此前陳鈺鹿聽喬立說牧心不見了,那時候陳鈺鹿就有些猜到或許是因為想要躲著季東隅的緣故,不過現在來看,兩人吃著午餐還要視頻,仿佛坐在一起吃飯的樣子,應該是和好了吧?
“我給喬叔留了東西,他轉交給你了嗎?”牧心的聲音清亮,心情很好。
“什么東西?”陳鈺鹿問她。
誰知她這么一問,牧心立刻就翻臉了,“季東隅!是不是你把東西扣下來了?”
牧心那一聲“季東隅”吼得陳鈺鹿心尖直發顫,這個世界上敢這么吼季東隅的大概就只有牧心一人了吧。
“我可冤枉。”一直不動聲色站在陳鈺鹿身后的季東隅舉手投降,眼里都是愛意和寵溺,雖然一點沒被她嚇到,但也給了她一點氣勢上的自信。
陳鈺鹿覺得氛圍太詭異,她夾在前后兩個人愛意滿滿的眼神中間真是太為難,她現在總算是懂剛才在家里的時候陳昱鳴和顏思瓏的感受了,趕緊出來打圓場想脫離“苦海”。
“是我不好,”陳鈺鹿抱歉地解釋道:“舅舅之前提起過,但是我太忙了,一直沒時間去拿。”
“沒關系,”季東隅接過她的話,“今年過年我給喬叔放個假,到時候讓他給陳小姐帶來就行了。”
“你給喬叔放假?”視頻那頭的牧心有些驚訝,“那……那你不就一個人在家了嗎?”
“是啊,你要不要回來陪我?”
陳鈺鹿受不了了,把pad拿起來遞回到季東隅手上,從顏思瓏手里拿過她遞來的菜單點餐。

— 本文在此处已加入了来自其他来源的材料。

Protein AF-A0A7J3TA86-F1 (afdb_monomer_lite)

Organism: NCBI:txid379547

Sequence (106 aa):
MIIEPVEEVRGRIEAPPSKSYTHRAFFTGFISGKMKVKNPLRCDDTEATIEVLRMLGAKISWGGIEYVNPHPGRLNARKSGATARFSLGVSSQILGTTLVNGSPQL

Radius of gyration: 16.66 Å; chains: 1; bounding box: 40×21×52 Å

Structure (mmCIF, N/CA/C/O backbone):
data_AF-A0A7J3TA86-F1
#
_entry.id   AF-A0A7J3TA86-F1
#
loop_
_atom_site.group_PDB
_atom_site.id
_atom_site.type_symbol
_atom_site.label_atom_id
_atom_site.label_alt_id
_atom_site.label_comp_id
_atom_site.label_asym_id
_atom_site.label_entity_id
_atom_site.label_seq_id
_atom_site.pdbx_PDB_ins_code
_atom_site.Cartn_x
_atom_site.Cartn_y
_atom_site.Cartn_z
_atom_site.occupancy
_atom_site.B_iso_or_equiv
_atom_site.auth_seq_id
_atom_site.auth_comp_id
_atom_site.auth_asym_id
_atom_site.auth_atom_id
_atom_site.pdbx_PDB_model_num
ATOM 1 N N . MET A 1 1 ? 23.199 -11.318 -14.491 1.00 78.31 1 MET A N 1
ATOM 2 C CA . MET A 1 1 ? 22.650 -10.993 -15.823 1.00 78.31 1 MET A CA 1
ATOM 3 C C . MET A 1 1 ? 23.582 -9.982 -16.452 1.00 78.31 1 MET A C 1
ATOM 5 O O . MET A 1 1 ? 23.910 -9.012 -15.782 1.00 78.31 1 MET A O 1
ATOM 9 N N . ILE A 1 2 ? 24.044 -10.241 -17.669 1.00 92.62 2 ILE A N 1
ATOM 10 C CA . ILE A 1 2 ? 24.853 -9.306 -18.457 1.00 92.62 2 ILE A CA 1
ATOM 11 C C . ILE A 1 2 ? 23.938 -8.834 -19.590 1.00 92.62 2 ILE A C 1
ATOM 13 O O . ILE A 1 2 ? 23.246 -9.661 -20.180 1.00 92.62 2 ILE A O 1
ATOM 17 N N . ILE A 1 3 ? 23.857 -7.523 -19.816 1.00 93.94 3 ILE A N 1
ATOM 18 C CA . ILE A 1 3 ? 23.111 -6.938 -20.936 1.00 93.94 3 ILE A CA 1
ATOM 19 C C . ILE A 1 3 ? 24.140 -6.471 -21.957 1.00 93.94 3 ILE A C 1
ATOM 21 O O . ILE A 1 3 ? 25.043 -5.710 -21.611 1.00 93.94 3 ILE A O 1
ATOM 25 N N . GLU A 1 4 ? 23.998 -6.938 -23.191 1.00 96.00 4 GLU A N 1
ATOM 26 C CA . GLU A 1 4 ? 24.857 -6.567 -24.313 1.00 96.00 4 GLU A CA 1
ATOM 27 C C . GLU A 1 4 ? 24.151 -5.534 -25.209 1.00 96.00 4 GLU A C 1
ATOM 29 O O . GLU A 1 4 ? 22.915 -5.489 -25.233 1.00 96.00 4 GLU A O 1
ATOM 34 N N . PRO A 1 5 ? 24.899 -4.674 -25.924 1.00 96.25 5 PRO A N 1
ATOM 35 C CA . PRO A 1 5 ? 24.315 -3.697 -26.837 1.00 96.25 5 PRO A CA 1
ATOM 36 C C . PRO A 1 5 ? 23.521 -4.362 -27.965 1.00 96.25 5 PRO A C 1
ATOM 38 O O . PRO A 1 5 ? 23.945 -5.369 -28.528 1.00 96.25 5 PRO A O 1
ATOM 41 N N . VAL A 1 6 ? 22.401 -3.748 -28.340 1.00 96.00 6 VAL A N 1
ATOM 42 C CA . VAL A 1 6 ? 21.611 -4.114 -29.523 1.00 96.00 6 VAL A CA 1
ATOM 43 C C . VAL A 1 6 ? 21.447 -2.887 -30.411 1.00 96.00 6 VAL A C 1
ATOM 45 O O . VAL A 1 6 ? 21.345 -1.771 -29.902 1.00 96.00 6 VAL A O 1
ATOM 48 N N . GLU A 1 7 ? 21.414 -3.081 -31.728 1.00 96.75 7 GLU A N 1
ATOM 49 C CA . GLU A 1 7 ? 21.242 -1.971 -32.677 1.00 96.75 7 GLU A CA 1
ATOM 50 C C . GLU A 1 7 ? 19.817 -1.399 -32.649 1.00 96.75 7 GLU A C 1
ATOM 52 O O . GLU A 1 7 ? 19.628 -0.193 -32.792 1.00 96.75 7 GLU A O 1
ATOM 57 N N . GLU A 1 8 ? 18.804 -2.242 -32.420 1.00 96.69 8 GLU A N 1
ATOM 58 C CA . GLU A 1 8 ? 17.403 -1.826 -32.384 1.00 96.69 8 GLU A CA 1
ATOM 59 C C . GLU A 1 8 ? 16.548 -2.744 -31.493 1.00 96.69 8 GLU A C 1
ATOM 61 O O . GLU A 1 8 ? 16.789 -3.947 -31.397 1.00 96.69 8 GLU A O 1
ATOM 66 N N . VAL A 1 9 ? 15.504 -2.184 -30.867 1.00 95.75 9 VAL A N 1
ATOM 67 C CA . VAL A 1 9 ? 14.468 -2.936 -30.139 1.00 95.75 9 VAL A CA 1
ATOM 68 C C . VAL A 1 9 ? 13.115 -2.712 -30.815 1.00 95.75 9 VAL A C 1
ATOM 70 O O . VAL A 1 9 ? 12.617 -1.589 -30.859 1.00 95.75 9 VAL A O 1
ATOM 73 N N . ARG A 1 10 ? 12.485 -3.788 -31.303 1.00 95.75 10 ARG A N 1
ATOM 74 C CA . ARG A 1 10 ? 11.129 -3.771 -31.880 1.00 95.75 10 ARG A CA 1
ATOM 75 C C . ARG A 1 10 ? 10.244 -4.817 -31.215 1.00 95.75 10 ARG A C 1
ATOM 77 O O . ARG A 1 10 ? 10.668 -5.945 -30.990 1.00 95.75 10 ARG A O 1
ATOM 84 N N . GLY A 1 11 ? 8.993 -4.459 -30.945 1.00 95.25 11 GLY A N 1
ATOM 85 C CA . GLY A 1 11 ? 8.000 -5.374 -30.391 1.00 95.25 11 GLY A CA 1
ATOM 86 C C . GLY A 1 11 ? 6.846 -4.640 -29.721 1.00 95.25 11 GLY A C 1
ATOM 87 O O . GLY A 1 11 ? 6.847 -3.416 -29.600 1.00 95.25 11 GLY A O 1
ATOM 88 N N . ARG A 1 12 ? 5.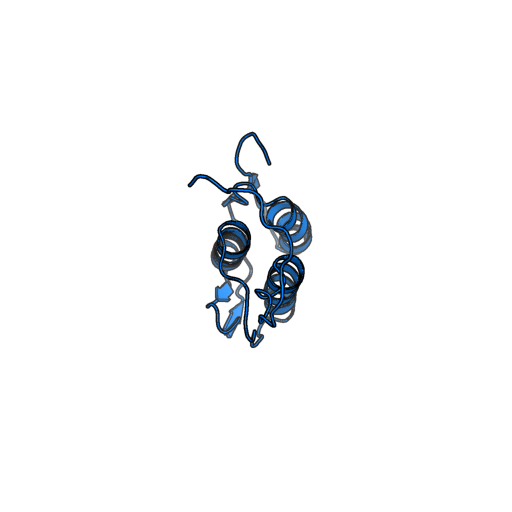852 -5.403 -29.267 1.00 97.19 12 ARG A N 1
ATOM 89 C CA . ARG A 1 12 ? 4.748 -4.911 -28.443 1.00 97.19 12 ARG A CA 1
ATOM 90 C C . ARG A 1 12 ? 4.649 -5.792 -27.211 1.00 97.19 12 ARG A C 1
ATOM 92 O O . ARG A 1 12 ? 4.599 -7.010 -27.333 1.00 97.19 12 ARG A O 1
ATOM 99 N N . ILE A 1 13 ? 4.593 -5.164 -26.046 1.00 96.12 13 ILE A N 1
ATOM 100 C CA . ILE A 1 13 ? 4.376 -5.843 -24.771 1.00 96.12 13 ILE A CA 1
ATOM 101 C C . ILE A 1 13 ? 3.230 -5.173 -24.025 1.00 96.12 13 ILE A C 1
ATOM 103 O O . ILE A 1 13 ? 2.926 -3.999 -24.253 1.00 96.12 13 ILE A O 1
ATOM 107 N N . GLU A 1 14 ? 2.616 -5.910 -23.110 1.00 95.56 14 GLU A N 1
ATOM 108 C CA . GLU A 1 14 ? 1.773 -5.320 -22.080 1.00 95.56 14 GLU A CA 1
ATOM 109 C C . GLU A 1 14 ? 2.662 -4.911 -20.908 1.00 95.56 14 GLU A C 1
ATOM 111 O O . GLU A 1 14 ? 3.368 -5.735 -20.323 1.00 95.56 14 GLU A O 1
ATOM 116 N N . ALA A 1 15 ? 2.665 -3.620 -20.582 1.00 94.81 15 ALA A N 1
ATOM 117 C CA . ALA A 1 15 ? 3.391 -3.141 -19.418 1.00 94.81 15 ALA A CA 1
ATOM 118 C C . ALA A 1 15 ? 2.751 -3.699 -18.132 1.00 94.81 15 ALA A C 1
ATOM 120 O O . ALA A 1 15 ? 1.522 -3.828 -18.065 1.00 94.81 15 ALA A O 1
ATOM 121 N N . PRO A 1 16 ? 3.546 -3.977 -17.082 1.00 96.19 16 PRO A N 1
ATOM 122 C CA . PRO A 1 16 ? 2.998 -4.315 -15.779 1.00 96.19 16 PRO A CA 1
ATOM 123 C C . PRO A 1 16 ? 2.032 -3.229 -15.275 1.00 96.19 16 PRO A C 1
ATOM 125 O O . PRO A 1 16 ? 2.199 -2.048 -15.607 1.00 96.19 16 PRO A O 1
ATOM 128 N N . PRO A 1 17 ? 1.049 -3.582 -14.429 1.00 97.75 17 PRO A N 1
ATOM 129 C CA . PRO A 1 17 ? 0.140 -2.599 -13.857 1.00 97.75 17 PRO A CA 1
ATOM 130 C C . PRO A 1 17 ? 0.878 -1.526 -13.051 1.00 97.75 17 PRO A C 1
ATOM 132 O O . PRO A 1 17 ? 1.974 -1.734 -12.529 1.00 97.75 17 PRO A O 1
ATOM 135 N N . SER A 1 18 ? 0.256 -0.360 -12.888 1.00 98.25 18 SER A N 1
ATOM 136 C CA . SER A 1 18 ? 0.881 0.737 -12.149 1.00 98.25 18 SER A CA 1
ATOM 137 C C . SER A 1 18 ? 0.925 0.463 -10.642 1.00 98.25 18 SER A C 1
ATOM 139 O O . SER A 1 18 ? -0.107 0.290 -9.983 1.00 98.25 18 SER A O 1
ATOM 141 N N . LYS A 1 19 ? 2.133 0.539 -10.073 1.00 97.81 19 LYS A N 1
ATOM 142 C CA . LYS A 1 19 ? 2.373 0.500 -8.623 1.00 97.81 19 LYS A CA 1
ATOM 143 C C . LYS A 1 19 ? 1.578 1.578 -7.883 1.00 97.81 19 LYS A C 1
ATOM 145 O O . LYS A 1 19 ? 0.842 1.290 -6.943 1.00 97.81 19 LYS A O 1
ATOM 150 N N . SER A 1 20 ? 1.667 2.824 -8.351 1.00 98.25 20 SER A N 1
ATOM 151 C CA . SER A 1 20 ? 1.009 3.976 -7.722 1.00 98.25 20 SER A CA 1
ATOM 152 C C . SER A 1 20 ? -0.517 3.877 -7.752 1.00 98.25 20 SER A C 1
ATOM 154 O O . SER A 1 20 ? -1.166 4.257 -6.781 1.00 98.25 20 SER A O 1
ATOM 156 N N . TYR A 1 21 ? -1.107 3.357 -8.834 1.00 98.19 21 TYR A N 1
ATOM 157 C CA . TYR A 1 21 ? -2.551 3.093 -8.866 1.00 98.19 21 TYR A CA 1
ATOM 158 C C . TYR A 1 21 ? -2.946 1.929 -7.964 1.00 98.19 21 TYR A C 1
ATOM 160 O O . TYR A 1 21 ? -3.982 2.012 -7.316 1.00 98.19 21 TYR A O 1
ATOM 168 N N . THR A 1 22 ? -2.113 0.892 -7.862 1.00 98.69 22 THR A N 1
ATOM 169 C CA . THR A 1 22 ? -2.375 -0.240 -6.966 1.00 98.69 22 THR A CA 1
ATOM 170 C C . THR A 1 22 ? -2.449 0.213 -5.505 1.00 98.69 22 THR A C 1
ATOM 172 O O . THR A 1 22 ? -3.413 -0.117 -4.820 1.00 98.69 22 THR A O 1
ATOM 175 N N . HIS A 1 23 ? -1.510 1.053 -5.047 1.00 98.62 23 HIS A N 1
ATOM 176 C CA . HIS A 1 23 ? -1.588 1.673 -3.717 1.00 98.62 23 HIS A CA 1
ATOM 177 C C . HIS A 1 23 ? -2.905 2.427 -3.518 1.00 98.62 23 HIS A C 1
ATOM 179 O O . HIS A 1 23 ? -3.645 2.150 -2.576 1.00 98.62 23 HIS A O 1
ATOM 185 N N . ARG A 1 24 ? -3.212 3.365 -4.425 1.00 98.44 24 ARG A N 1
ATOM 186 C CA . ARG A 1 24 ? -4.409 4.210 -4.317 1.00 98.44 24 ARG A CA 1
ATOM 187 C C . ARG A 1 24 ? -5.685 3.379 -4.301 1.00 98.44 24 ARG A C 1
ATOM 189 O O . ARG A 1 24 ? -6.536 3.633 -3.464 1.00 98.44 24 ARG A O 1
ATOM 196 N N . ALA A 1 25 ? -5.789 2.363 -5.154 1.00 98.50 25 ALA A N 1
ATOM 197 C CA . ALA A 1 25 ? -6.945 1.476 -5.187 1.00 98.50 25 ALA A CA 1
ATOM 198 C C . ALA A 1 25 ? -7.177 0.802 -3.827 1.00 98.50 25 ALA A C 1
ATOM 200 O O . ALA A 1 25 ? -8.286 0.845 -3.305 1.00 98.50 25 ALA A O 1
ATOM 201 N N . PHE A 1 26 ? -6.135 0.242 -3.206 1.00 98.81 26 PHE A N 1
ATOM 202 C CA . PHE A 1 26 ? -6.289 -0.412 -1.907 1.00 98.81 26 PHE A CA 1
ATOM 203 C C . PHE A 1 26 ? -6.575 0.570 -0.763 1.00 98.81 26 PHE A C 1
ATOM 205 O O . PHE A 1 26 ? -7.468 0.303 0.039 1.00 98.81 26 PHE A O 1
ATOM 212 N N . PHE A 1 27 ? -5.901 1.723 -0.701 1.00 98.62 27 PHE A N 1
ATOM 213 C CA . PHE A 1 27 ? -6.194 2.734 0.324 1.00 98.62 27 PHE A CA 1
ATOM 214 C C . PHE A 1 27 ? -7.598 3.336 0.168 1.00 98.62 27 PHE A C 1
ATOM 216 O O . PHE A 1 27 ? -8.311 3.485 1.158 1.00 98.62 27 PHE A O 1
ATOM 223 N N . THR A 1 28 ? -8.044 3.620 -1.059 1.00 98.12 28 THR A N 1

“現在你總算知道,被撒狗糧的感受一點也不好了吧?”顏思瓏看到季東隅的笑都覺得全身起雞皮疙瘩,湊過來假意給陳鈺鹿推薦菜品,實則伏在她耳邊數落她。
“可是我覺得他們挺好的啊,”陳鈺鹿漫不經心地回答她,好像一點也不在意,“思瓏,你也該找個可以給別人撒狗糧的人。”
“行!”顏思瓏惡狠狠的說:“你給我等著!”
陳鈺鹿和顏思瓏再湊上一個陳昱鳴,三個人簡直變成了混世魔王,把高級西餐廳變成了游樂場,差點就把屋頂給掀了。

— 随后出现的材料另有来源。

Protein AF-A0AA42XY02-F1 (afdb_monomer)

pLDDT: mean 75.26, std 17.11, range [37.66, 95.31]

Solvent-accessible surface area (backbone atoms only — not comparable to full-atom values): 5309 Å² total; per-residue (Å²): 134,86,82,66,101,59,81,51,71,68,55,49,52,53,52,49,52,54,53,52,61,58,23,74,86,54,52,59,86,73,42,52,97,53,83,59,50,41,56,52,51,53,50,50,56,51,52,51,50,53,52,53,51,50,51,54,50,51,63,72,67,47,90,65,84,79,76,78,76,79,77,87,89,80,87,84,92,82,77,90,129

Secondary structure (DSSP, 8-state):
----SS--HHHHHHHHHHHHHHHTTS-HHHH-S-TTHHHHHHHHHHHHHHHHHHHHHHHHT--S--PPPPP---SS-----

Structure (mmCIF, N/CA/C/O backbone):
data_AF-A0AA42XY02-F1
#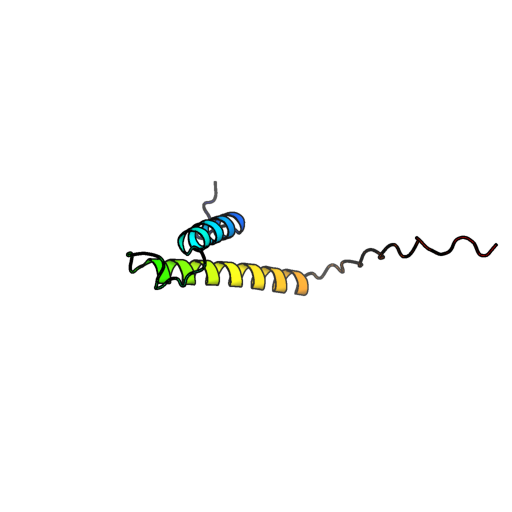
_entry.id   AF-A0AA42XY02-F1
#
loop_
_atom_site.group_PDB
_atom_site.id
_atom_site.type_symbol
_atom_site.label_atom_id
_atom_site.label_alt_id
_atom_site.label_comp_id
_atom_site.label_asym_id
_atom_site.label_entity_id
_atom_site.label_seq_id
_atom_site.pdbx_PDB_ins_code
_atom_site.Cartn_x
_atom_site.Cartn_y
_atom_site.Cartn_z
_atom_site.occupancy
_atom_site.B_iso_or_equiv
_atom_site.auth_seq_id
_atom_site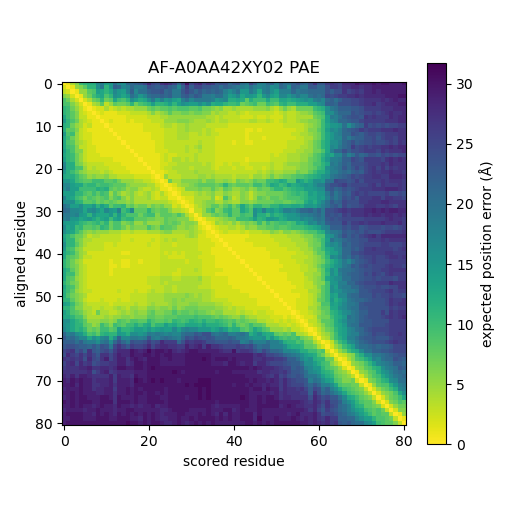.auth_comp_id
_atom_site.auth_asym_id
_atom_site.auth_atom_id
_atom_site.pdbx_PDB_model_num
ATOM 1 N N . MET A 1 1 ? 11.965 15.902 19.115 1.00 45.41 1 MET A N 1
ATOM 2 C CA . MET A 1 1 ? 11.286 15.243 17.978 1.00 45.41 1 MET A CA 1
ATOM 3 C C . MET A 1 1 ? 11.470 13.740 18.136 1.00 45.41 1 MET A C 1
ATOM 5 O O . MET A 1 1 ? 12.608 13.295 18.197 1.00 45.41 1 MET A O 1
ATOM 9 N N . ARG A 1 2 ? 10.392 12.970 18.334 1.00 58.09 2 ARG A N 1
ATOM 10 C CA . ARG A 1 2 ? 10.479 11.517 18.549 1.00 58.09 2 ARG A CA 1
ATOM 11 C C . ARG A 1 2 ? 10.375 10.839 17.183 1.00 58.09 2 ARG A C 1
ATOM 13 O O . ARG A 1 2 ? 9.305 10.845 16.591 1.00 58.09 2 ARG A O 1
ATOM 20 N N . ILE A 1 3 ? 11.486 10.323 16.666 1.00 57.41 3 ILE A N 1
ATOM 21 C CA . ILE A 1 3 ? 11.498 9.544 15.423 1.00 57.41 3 ILE A CA 1
ATOM 22 C C . ILE A 1 3 ? 10.929 8.166 15.781 1.00 57.41 3 ILE A C 1
ATOM 24 O O . ILE A 1 3 ? 11.566 7.407 16.511 1.00 57.41 3 ILE A O 1
ATOM 28 N N . SER A 1 4 ? 9.694 7.863 15.378 1.00 62.94 4 SER A N 1
ATOM 29 C CA . SER A 1 4 ? 9.150 6.513 15.549 1.00 62.94 4 SER A CA 1
ATOM 30 C C . SER A 1 4 ? 9.884 5.550 14.619 1.00 62.94 4 SER A C 1
ATOM 32 O O . SER A 1 4 ? 10.050 5.840 13.440 1.00 62.94 4 SER A O 1
ATOM 34 N N . ASN A 1 5 ? 10.255 4.365 15.115 1.00 64.94 5 ASN A N 1
ATOM 35 C CA . ASN A 1 5 ? 10.865 3.281 14.322 1.00 64.94 5 ASN A CA 1
ATOM 36 C C . ASN A 1 5 ? 9.874 2.608 13.341 1.00 64.94 5 ASN A C 1
ATOM 38 O O . ASN A 1 5 ? 10.015 1.437 12.990 1.00 64.94 5 ASN A O 1
ATOM 42 N N . SER A 1 6 ? 8.828 3.323 12.933 1.00 71.62 6 SER A N 1
ATOM 43 C CA . SER A 1 6 ? 7.757 2.855 12.063 1.00 71.62 6 SER A CA 1
ATOM 44 C C . SER A 1 6 ? 7.245 4.010 11.216 1.00 71.62 6 SER A C 1
ATOM 46 O O . SER A 1 6 ? 7.117 5.123 11.728 1.00 71.62 6 SER A O 1
ATOM 48 N N . PHE A 1 7 ? 6.899 3.716 9.965 1.00 83.19 7 PHE A N 1
ATOM 49 C CA . PHE A 1 7 ? 6.198 4.646 9.087 1.00 83.19 7 PHE A CA 1
ATOM 50 C C . PHE A 1 7 ? 4.809 4.988 9.641 1.00 83.19 7 PHE A C 1
ATOM 52 O O . PHE A 1 7 ? 4.096 4.119 10.154 1.00 83.19 7 PHE A O 1
ATOM 59 N N . SER A 1 8 ? 4.437 6.254 9.518 1.00 88.81 8 SER A N 1
ATOM 60 C CA . SER A 1 8 ? 3.081 6.761 9.695 1.00 88.81 8 SER A CA 1
ATOM 61 C C . SER A 1 8 ? 2.150 6.256 8.589 1.00 88.81 8 SER A C 1
ATOM 63 O O . SER A 1 8 ? 2.585 5.770 7.544 1.00 88.81 8 SER A O 1
ATOM 65 N N . GLU A 1 9 ? 0.840 6.385 8.804 1.00 89.75 9 GLU A N 1
ATOM 66 C CA . GLU A 1 9 ? -0.157 6.001 7.801 1.00 89.75 9 GLU A CA 1
ATOM 67 C C . GLU A 1 9 ? 0.018 6.766 6.481 1.00 89.75 9 GLU A C 1
ATOM 69 O O . GLU A 1 9 ? -0.016 6.152 5.416 1.00 89.75 9 GLU A O 1
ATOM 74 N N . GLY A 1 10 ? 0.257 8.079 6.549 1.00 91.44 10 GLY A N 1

沈津風和季東隅借著去選酒的工夫悄悄離席,主要還是為了最近的事。
“沈括現在怎么樣了?”季東隅晃了晃手里的酒杯,湊上前去仔細品聞著經理之前已經醒好的酒。
“被老爺子調去美國了,”沈津風嘴角掛著一抹似有似無的笑,“這次的事帶給沈氏的損失那么慘重,老爺子念在他是長房長孫的份上沒把他趕出家門就已經不錯了,調去美國,估計也不會再有機會回來了。”
送走了勁敵,沈津風也輕松不少,剩下那些智商有明顯缺陷的堂兄弟們,根本就不足以成為他的對手。
“沈氏的股份已經過回到你的名下了,相信沈括也拿不到什么把柄,”季東隅舉起酒杯,遙敬了沈津風一杯,“我很期待沈總坐上沈氏董事長位置的那一天。”